Flavonoids and antioxidant activity of rare and endangered fern: Isoetes sinensis.

Isoetes sinensis Palmer is a critically endangered, first-class protected plant in China. Until now, researchers have primarily focused on the ultrastructure, phylogeny, and transcriptomes of the plant. However, flavonoid profiles and bioactivity of I. sinensis have not been extensively investigated. To develop the endangered I. sinensis for edible and medicinal purposes, flavonoid content, chemical constitution, and antioxidant activities were investigated in this study. Results revealed the following. 1) The total flavonoid content was determined as 10.74 ± 0.25 mg/g., 2) Antioxidant activities were stronger than most ferns, especially ABTS free radical scavenging activities. 3) Four flavones, containing apigenin, apigenin-7-glucuronide, acacetin-7-O-glcopyranoside, and homoplantageninisoetin; four flavonols, namely, isoetin, kaempferol-3-O-glucoside, quercetin-3-O-[6"-O-(3-hydroxy-3-methylglutaryl)-β-D-glucopyranoside], and limocitrin-Neo; one prodelphinidin (procyanidins;) and one nothofagin (dihydrochalcone) were tentatively identified in the mass spectrometry-DAD (254nm) chromatograms.
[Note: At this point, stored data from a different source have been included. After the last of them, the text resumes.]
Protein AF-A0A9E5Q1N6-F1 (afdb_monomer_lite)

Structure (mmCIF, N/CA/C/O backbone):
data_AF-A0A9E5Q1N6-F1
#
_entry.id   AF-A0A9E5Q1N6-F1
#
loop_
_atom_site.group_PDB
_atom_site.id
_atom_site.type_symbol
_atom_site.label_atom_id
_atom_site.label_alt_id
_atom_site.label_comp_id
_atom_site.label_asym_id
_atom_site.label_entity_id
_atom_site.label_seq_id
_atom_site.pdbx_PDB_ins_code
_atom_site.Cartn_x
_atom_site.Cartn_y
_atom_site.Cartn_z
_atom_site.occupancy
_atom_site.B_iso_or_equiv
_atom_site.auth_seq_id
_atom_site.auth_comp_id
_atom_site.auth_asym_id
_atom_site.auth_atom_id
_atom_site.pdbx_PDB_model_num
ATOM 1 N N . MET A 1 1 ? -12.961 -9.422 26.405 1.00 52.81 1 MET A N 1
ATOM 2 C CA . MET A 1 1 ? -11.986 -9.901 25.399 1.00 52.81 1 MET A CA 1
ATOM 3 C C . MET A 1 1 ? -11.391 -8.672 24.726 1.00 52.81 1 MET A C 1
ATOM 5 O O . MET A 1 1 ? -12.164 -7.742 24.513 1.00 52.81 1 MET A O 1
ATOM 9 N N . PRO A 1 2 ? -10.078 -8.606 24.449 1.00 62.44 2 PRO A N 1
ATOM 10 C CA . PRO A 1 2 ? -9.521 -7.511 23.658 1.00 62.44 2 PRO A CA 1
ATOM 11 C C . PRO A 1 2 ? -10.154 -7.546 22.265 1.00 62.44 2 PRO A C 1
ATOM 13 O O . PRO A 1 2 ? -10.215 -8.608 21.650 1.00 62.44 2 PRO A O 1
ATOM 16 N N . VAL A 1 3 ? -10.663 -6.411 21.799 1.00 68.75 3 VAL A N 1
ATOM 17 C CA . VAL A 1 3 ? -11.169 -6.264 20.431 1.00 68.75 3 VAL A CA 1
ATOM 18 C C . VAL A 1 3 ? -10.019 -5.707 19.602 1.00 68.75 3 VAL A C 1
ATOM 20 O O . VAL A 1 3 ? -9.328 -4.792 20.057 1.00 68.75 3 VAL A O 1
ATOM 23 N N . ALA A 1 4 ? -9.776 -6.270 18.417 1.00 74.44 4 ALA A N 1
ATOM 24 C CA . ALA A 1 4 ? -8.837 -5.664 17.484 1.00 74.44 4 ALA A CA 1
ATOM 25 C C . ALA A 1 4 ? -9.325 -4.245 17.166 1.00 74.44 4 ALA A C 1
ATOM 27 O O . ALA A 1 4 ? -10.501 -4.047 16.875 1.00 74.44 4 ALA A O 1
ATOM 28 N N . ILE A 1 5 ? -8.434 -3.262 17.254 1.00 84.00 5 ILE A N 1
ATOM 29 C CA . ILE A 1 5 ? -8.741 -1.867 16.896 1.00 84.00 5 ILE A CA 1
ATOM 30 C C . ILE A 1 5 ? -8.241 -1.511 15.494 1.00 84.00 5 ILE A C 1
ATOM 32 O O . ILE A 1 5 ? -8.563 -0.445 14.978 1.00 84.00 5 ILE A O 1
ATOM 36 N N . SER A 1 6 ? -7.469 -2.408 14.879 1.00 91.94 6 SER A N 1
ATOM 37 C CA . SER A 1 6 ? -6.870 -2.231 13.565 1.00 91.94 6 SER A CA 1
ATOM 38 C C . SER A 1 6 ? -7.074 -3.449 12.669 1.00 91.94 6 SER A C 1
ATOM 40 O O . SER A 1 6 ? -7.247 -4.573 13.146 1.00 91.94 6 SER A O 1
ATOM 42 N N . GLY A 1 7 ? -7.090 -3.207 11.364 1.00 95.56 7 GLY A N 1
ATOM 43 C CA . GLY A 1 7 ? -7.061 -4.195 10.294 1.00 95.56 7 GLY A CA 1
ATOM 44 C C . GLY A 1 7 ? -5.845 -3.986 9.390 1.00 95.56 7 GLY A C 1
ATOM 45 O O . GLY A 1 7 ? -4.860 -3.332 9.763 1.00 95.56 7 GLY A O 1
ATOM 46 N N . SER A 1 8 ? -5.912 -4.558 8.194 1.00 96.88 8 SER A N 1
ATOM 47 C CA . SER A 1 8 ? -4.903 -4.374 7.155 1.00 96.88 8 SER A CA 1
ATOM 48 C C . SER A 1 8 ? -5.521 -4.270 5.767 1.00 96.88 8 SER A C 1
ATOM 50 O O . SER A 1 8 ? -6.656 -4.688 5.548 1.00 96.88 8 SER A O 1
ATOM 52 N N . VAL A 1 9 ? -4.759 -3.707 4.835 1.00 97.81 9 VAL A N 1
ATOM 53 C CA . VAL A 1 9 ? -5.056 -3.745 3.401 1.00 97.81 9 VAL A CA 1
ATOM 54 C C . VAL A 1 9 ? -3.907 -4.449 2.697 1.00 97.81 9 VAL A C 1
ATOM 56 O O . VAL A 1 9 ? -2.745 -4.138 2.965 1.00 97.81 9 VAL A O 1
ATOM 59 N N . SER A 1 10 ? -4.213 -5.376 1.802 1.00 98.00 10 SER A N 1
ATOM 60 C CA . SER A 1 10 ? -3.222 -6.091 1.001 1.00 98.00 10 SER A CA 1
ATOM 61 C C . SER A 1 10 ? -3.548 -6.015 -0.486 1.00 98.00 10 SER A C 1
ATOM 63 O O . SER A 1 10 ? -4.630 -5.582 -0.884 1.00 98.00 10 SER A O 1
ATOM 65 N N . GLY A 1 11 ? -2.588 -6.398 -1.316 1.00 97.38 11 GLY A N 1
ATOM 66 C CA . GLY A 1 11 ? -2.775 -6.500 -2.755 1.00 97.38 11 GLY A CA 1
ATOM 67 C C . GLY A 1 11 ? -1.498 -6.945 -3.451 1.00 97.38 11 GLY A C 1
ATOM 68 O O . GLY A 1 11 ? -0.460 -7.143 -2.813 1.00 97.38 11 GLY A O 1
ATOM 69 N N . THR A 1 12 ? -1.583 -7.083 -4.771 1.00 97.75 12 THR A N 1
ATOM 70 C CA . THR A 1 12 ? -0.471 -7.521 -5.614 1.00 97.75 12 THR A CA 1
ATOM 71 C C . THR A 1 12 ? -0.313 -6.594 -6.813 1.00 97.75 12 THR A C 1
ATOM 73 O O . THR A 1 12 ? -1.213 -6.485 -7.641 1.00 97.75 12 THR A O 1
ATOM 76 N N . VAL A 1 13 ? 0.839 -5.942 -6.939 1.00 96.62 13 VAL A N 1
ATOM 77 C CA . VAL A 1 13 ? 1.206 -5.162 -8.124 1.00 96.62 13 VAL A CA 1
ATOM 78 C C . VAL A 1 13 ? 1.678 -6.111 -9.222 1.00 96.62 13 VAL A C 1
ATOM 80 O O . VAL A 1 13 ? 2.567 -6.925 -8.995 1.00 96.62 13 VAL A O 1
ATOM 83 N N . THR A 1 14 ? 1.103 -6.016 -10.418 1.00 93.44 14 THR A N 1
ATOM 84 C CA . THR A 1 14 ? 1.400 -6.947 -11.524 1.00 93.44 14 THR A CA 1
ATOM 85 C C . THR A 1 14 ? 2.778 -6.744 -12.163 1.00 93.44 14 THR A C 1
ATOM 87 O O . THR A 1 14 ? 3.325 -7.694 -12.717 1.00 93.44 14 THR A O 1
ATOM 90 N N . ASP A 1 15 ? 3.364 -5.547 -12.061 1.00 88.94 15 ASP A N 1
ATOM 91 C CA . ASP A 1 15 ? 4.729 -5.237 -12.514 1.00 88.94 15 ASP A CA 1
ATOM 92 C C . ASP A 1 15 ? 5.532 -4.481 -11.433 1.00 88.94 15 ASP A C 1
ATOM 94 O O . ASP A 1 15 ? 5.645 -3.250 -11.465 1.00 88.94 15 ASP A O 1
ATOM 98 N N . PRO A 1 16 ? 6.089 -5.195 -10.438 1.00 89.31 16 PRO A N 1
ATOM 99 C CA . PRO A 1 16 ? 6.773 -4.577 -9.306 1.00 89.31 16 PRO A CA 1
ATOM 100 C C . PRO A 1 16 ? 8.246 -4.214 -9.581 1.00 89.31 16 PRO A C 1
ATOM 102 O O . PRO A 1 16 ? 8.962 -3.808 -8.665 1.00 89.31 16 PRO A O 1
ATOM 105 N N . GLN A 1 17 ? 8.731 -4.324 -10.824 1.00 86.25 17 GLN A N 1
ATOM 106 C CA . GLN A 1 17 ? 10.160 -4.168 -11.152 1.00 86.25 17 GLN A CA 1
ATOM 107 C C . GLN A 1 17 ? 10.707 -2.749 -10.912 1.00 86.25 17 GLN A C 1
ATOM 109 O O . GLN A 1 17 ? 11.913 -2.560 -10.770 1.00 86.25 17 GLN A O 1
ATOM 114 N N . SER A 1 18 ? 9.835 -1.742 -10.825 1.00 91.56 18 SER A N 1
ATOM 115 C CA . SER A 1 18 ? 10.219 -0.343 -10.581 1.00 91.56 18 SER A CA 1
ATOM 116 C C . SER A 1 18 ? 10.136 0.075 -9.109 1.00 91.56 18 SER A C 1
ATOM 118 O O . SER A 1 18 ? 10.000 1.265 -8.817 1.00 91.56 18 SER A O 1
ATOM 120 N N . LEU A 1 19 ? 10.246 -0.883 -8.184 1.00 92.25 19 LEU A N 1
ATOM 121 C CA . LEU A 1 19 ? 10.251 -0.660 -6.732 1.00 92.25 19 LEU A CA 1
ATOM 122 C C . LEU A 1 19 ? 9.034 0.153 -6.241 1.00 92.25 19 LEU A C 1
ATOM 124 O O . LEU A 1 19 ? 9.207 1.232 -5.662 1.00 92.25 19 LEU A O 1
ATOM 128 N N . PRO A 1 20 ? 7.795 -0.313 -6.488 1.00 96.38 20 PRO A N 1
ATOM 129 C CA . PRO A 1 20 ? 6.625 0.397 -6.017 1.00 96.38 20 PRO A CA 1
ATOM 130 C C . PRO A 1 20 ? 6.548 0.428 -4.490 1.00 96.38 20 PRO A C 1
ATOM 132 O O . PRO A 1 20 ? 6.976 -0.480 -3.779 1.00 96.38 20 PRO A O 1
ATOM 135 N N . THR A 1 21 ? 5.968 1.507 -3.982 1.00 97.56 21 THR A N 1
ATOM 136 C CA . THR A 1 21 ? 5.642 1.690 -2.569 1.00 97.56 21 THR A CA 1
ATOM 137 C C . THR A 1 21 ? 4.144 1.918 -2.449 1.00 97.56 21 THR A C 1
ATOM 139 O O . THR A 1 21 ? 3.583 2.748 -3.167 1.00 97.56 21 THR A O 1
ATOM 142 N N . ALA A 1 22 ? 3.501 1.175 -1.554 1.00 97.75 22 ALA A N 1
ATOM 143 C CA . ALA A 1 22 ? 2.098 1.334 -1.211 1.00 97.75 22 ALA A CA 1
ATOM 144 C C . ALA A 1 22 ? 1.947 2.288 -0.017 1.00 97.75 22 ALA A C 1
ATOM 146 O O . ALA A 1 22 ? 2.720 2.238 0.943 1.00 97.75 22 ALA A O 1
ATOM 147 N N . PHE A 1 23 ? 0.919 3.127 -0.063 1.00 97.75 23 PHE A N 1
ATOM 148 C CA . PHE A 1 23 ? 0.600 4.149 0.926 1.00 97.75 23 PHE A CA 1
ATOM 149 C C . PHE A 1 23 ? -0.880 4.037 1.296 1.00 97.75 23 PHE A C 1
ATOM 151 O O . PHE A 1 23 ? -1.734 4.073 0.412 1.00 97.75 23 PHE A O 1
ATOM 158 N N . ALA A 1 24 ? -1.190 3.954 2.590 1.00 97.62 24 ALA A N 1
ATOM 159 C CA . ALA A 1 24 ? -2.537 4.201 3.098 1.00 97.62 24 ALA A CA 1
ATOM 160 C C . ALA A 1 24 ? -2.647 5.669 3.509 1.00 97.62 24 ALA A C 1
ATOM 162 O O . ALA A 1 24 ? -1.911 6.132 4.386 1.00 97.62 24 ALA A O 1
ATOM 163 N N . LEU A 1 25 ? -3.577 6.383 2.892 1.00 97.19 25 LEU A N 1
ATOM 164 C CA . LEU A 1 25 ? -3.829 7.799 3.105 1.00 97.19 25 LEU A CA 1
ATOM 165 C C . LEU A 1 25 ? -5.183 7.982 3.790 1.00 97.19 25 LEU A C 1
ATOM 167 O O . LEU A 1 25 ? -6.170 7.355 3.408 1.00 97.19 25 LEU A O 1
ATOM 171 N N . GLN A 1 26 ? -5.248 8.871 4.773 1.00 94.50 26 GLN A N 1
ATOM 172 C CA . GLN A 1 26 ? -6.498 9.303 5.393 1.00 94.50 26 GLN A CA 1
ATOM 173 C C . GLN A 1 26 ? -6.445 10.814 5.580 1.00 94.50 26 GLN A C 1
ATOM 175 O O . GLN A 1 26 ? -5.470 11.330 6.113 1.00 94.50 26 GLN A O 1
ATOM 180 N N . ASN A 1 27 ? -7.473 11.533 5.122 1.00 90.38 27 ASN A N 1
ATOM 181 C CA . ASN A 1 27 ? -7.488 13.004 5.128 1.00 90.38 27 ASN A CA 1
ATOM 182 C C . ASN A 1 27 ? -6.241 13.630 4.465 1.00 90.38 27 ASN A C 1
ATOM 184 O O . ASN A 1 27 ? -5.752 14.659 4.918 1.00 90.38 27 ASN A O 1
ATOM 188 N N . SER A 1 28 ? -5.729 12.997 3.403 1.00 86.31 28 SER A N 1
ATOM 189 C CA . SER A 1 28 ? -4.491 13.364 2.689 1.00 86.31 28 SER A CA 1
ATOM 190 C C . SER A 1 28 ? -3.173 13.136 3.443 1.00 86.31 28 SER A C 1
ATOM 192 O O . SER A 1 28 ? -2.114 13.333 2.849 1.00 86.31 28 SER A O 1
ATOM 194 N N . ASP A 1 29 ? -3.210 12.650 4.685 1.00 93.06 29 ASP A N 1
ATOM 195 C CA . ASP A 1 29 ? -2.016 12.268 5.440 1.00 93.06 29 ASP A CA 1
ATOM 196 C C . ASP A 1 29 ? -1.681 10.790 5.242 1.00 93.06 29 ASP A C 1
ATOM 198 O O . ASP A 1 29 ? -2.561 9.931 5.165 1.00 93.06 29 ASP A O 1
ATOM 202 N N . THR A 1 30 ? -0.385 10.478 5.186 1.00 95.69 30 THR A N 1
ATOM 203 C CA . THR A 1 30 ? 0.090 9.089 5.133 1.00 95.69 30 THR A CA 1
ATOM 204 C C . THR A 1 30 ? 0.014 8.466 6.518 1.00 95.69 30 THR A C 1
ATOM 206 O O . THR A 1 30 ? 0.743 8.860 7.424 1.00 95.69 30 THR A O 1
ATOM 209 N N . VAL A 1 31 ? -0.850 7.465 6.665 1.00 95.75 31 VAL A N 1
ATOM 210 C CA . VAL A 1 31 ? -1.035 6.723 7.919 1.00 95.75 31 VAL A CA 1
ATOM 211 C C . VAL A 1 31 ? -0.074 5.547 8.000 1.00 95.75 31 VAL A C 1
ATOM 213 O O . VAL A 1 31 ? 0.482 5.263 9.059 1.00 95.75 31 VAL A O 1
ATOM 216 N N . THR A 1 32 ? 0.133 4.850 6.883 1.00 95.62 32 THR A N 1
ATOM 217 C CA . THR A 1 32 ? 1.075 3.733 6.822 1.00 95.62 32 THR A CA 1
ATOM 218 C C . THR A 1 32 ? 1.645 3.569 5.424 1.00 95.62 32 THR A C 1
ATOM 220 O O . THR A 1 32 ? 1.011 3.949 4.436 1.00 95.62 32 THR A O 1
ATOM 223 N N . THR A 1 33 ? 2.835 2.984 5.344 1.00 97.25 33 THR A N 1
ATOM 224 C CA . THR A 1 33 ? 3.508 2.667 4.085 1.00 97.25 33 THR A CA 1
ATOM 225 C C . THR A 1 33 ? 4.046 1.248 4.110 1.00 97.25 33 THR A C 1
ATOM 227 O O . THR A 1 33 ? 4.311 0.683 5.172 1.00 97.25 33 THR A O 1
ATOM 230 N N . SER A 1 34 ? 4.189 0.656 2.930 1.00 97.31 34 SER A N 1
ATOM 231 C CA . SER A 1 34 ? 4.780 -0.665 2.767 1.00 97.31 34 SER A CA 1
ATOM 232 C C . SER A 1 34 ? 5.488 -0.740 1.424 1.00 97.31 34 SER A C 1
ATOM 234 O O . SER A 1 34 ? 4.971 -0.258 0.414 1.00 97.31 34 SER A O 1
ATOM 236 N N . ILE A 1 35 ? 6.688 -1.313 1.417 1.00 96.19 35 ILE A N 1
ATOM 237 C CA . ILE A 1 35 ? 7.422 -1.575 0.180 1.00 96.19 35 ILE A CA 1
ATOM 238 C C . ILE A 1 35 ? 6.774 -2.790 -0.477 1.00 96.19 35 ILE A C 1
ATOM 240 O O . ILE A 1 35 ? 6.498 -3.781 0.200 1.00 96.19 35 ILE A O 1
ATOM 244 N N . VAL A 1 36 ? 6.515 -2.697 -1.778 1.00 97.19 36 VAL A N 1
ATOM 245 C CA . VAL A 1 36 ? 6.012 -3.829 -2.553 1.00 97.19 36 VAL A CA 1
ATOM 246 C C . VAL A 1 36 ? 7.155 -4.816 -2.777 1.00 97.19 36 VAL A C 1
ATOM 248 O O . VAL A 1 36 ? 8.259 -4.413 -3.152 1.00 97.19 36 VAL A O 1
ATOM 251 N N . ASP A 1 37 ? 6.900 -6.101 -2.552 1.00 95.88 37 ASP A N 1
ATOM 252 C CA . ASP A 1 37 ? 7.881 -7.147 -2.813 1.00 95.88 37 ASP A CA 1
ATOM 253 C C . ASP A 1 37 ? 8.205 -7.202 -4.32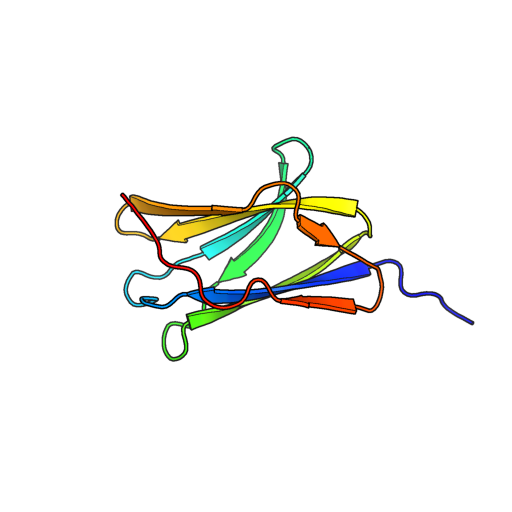4 1.00 95.88 37 ASP A C 1
ATOM 255 O O . ASP A 1 37 ? 7.299 -7.298 -5.156 1.00 95.88 37 ASP A O 1
ATOM 259 N N . PRO A 1 38 ? 9.486 -7.107 -4.720 1.00 92.88 38 PRO A N 1
ATOM 260 C CA . PRO A 1 38 ? 9.873 -7.040 -6.127 1.00 92.88 38 PRO A CA 1
AT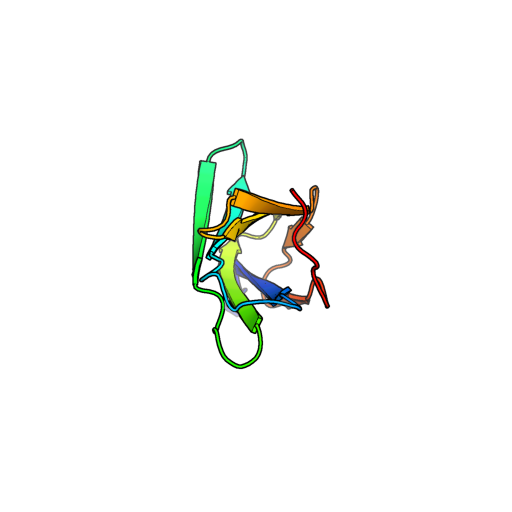OM 261 C C . PRO A 1 38 ? 9.769 -8.384 -6.871 1.00 92.88 38 PRO A C 1
ATOM 263 O O . PRO A 1 38 ? 9.888 -8.397 -8.098 1.00 92.88 38 PRO A O 1
ATOM 266 N N . PHE A 1 39 ? 9.590 -9.507 -6.167 1.00 92.00 39 PHE A N 1
ATOM 267 C CA . PHE A 1 39 ? 9.504 -10.844 -6.756 1.00 92.00 39 PHE A CA 1
ATOM 268 C C . PHE A 1 39 ? 8.068 -11.247 -7.077 1.00 92.00 39 PHE A C 1
ATOM 270 O O . PHE A 1 39 ? 7.817 -11.747 -8.173 1.00 92.00 39 PHE A O 1
ATOM 277 N N . ASP A 1 40 ? 7.141 -11.052 -6.138 1.00 93.69 40 ASP A N 1
ATOM 278 C CA . ASP A 1 40 ? 5.738 -11.458 -6.297 1.00 93.69 40 ASP A CA 1
ATOM 279 C C . ASP A 1 40 ? 4.760 -10.278 -6.402 1.00 93.69 40 ASP A C 1
ATOM 281 O O . ASP A 1 40 ? 3.594 -10.480 -6.735 1.00 93.69 40 ASP A O 1
ATOM 285 N N . GLY A 1 41 ? 5.228 -9.048 -6.170 1.00 95.88 41 GLY A N 1
ATOM 286 C CA . GLY A 1 41 ? 4.414 -7.839 -6.223 1.00 95.88 41 GLY A CA 1
ATOM 287 C C . GLY A 1 41 ? 3.512 -7.648 -5.011 1.00 95.88 41 GLY A C 1
ATOM 288 O O . GLY A 1 41 ? 2.676 -6.743 -5.015 1.00 95.88 41 GLY A O 1
ATOM 289 N N . PHE A 1 42 ? 3.628 -8.485 -3.983 1.00 97.50 42 PHE A N 1
ATOM 290 C CA . PHE A 1 42 ? 2.769 -8.419 -2.816 1.00 97.50 42 PHE A CA 1
ATOM 291 C C . PHE A 1 42 ? 3.101 -7.210 -1.939 1.00 97.50 42 PHE A C 1
ATOM 293 O O . PHE A 1 42 ? 4.260 -6.859 -1.714 1.00 97.50 42 PHE A O 1
ATOM 300 N N . PHE A 1 43 ? 2.068 -6.588 -1.381 1.00 97.62 43 PHE A N 1
ATOM 301 C CA . PHE A 1 43 ? 2.218 -5.615 -0.308 1.00 97.62 43 PHE A CA 1
ATOM 302 C C . PHE A 1 43 ? 1.150 -5.808 0.757 1.00 97.62 43 PHE A C 1
ATOM 304 O O . PHE A 1 43 ? 0.051 -6.310 0.508 1.00 97.62 43 PHE A O 1
ATOM 311 N N . ARG A 1 44 ? 1.465 -5.333 1.963 1.00 97.94 44 ARG A N 1
ATOM 312 C CA . ARG A 1 44 ? 0.503 -5.269 3.059 1.00 97.94 44 ARG A CA 1
ATOM 313 C C . ARG A 1 44 ? 0.704 -4.021 3.902 1.00 97.94 44 ARG A C 1
ATOM 315 O O . ARG A 1 44 ? 1.769 -3.807 4.480 1.00 97.94 44 ARG A O 1
ATOM 322 N N . LEU A 1 45 ? -0.354 -3.230 3.999 1.00 97.56 45 LEU A N 1
ATOM 323 C CA . LEU A 1 45 ? -0.500 -2.055 4.848 1.00 97.56 45 LEU A CA 1
ATOM 324 C C . LEU A 1 45 ? -1.166 -2.514 6.148 1.00 97.56 45 LEU A C 1
ATOM 326 O O . LEU A 1 45 ? -2.366 -2.774 6.186 1.00 97.56 45 LEU A O 1
ATOM 330 N N . SER A 1 46 ? -0.367 -2.700 7.196 1.00 95.44 46 SER A N 1
ATOM 331 C CA . SER A 1 46 ? -0.822 -3.277 8.469 1.00 95.44 46 SER A CA 1
ATOM 332 C C . SER A 1 46 ? -1.092 -2.207 9.525 1.00 95.44 46 SER A C 1
ATOM 334 O O . SER A 1 46 ? -0.633 -1.076 9.406 1.00 95.44 46 SER A O 1
ATOM 336 N N . PHE A 1 47 ? -1.794 -2.595 10.594 1.00 93.25 47 PHE A N 1
ATOM 337 C CA . PHE A 1 47 ? -2.065 -1.747 11.763 1.00 93.25 47 PHE A CA 1
ATOM 338 C C . PHE A 1 47 ? -2.891 -0.492 11.457 1.00 93.25 47 PHE A C 1
ATOM 340 O O . PHE A 1 47 ? -2.787 0.508 12.164 1.00 93.25 47 PHE A O 1
ATOM 347 N N . LEU A 1 48 ? -3.751 -0.557 10.442 1.00 94.75 48 LEU A N 1
ATOM 348 C CA . LEU A 1 48 ? -4.657 0.530 10.093 1.00 94.75 48 LEU A CA 1
ATOM 349 C C . LEU A 1 48 ? -5.875 0.499 11.018 1.00 94.75 48 LEU A C 1
ATOM 351 O O . LEU A 1 48 ? -6.552 -0.527 11.051 1.00 94.75 48 LEU A O 1
ATOM 355 N N . PRO A 1 49 ? -6.177 1.564 11.778 1.00 93.75 49 PRO A N 1
ATOM 356 C CA . PRO A 1 49 ? -7.448 1.671 12.485 1.00 93.75 49 PRO A CA 1
ATOM 357 C C . PRO A 1 49 ? -8.640 1.410 11.557 1.00 93.75 49 PRO A C 1
ATOM 359 O O . PRO A 1 49 ? -8.561 1.648 10.354 1.00 93.75 49 PRO A O 1
ATOM 362 N N . ALA A 1 50 ? -9.755 0.927 12.106 1.00 93.31 50 ALA A N 1
ATOM 363 C CA . ALA A 1 50 ? -10.963 0.786 11.299 1.00 93.31 50 ALA A CA 1
ATOM 364 C C . ALA A 1 50 ? -11.416 2.155 10.761 1.00 93.31 50 ALA A C 1
ATOM 366 O O . ALA A 1 50 ? -11.489 3.131 11.511 1.00 93.31 50 ALA A O 1
ATOM 367 N N . GLY A 1 51 ? -11.716 2.226 9.466 1.00 94.06 51 GLY A N 1
ATOM 368 C CA . GLY A 1 51 ? -12.052 3.479 8.799 1.00 94.06 51 GLY A CA 1
ATOM 369 C C . GLY A 1 51 ? -11.918 3.404 7.283 1.00 94.06 51 GLY A C 1
ATOM 370 O O . GLY A 1 51 ? -11.622 2.354 6.723 1.00 94.06 51 GLY A O 1
ATOM 371 N N . ILE A 1 52 ? -12.140 4.539 6.624 1.00 95.75 52 ILE A N 1
ATOM 372 C CA . ILE A 1 52 ? -11.993 4.676 5.174 1.00 95.75 52 ILE A CA 1
ATOM 373 C C . ILE A 1 52 ? -10.635 5.300 4.855 1.00 95.75 52 ILE A C 1
ATOM 375 O O . ILE A 1 52 ? -10.243 6.294 5.478 1.00 95.75 52 ILE A O 1
ATOM 379 N N . TYR A 1 53 ? -9.952 4.721 3.871 1.00 96.94 53 TYR A N 1
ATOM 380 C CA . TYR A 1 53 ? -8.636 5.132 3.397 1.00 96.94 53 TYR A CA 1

This study was the first to report on flavonoid content and antioxidant activities of I. sinensis. Stronger antioxidant activity and flavonoid content suggests that the endangered I. sinensis is an important and potentially edible and medicinal plant.

Introduction

Evidence based on epidemiological and pharmacological data has shown that flavonoids play an important role in preventing and managing modern diseases [1-5]. Total flavonoid content and antioxidant capacities have been the main focus of research on medicinal and food applications of natural phytochemicals [6-8].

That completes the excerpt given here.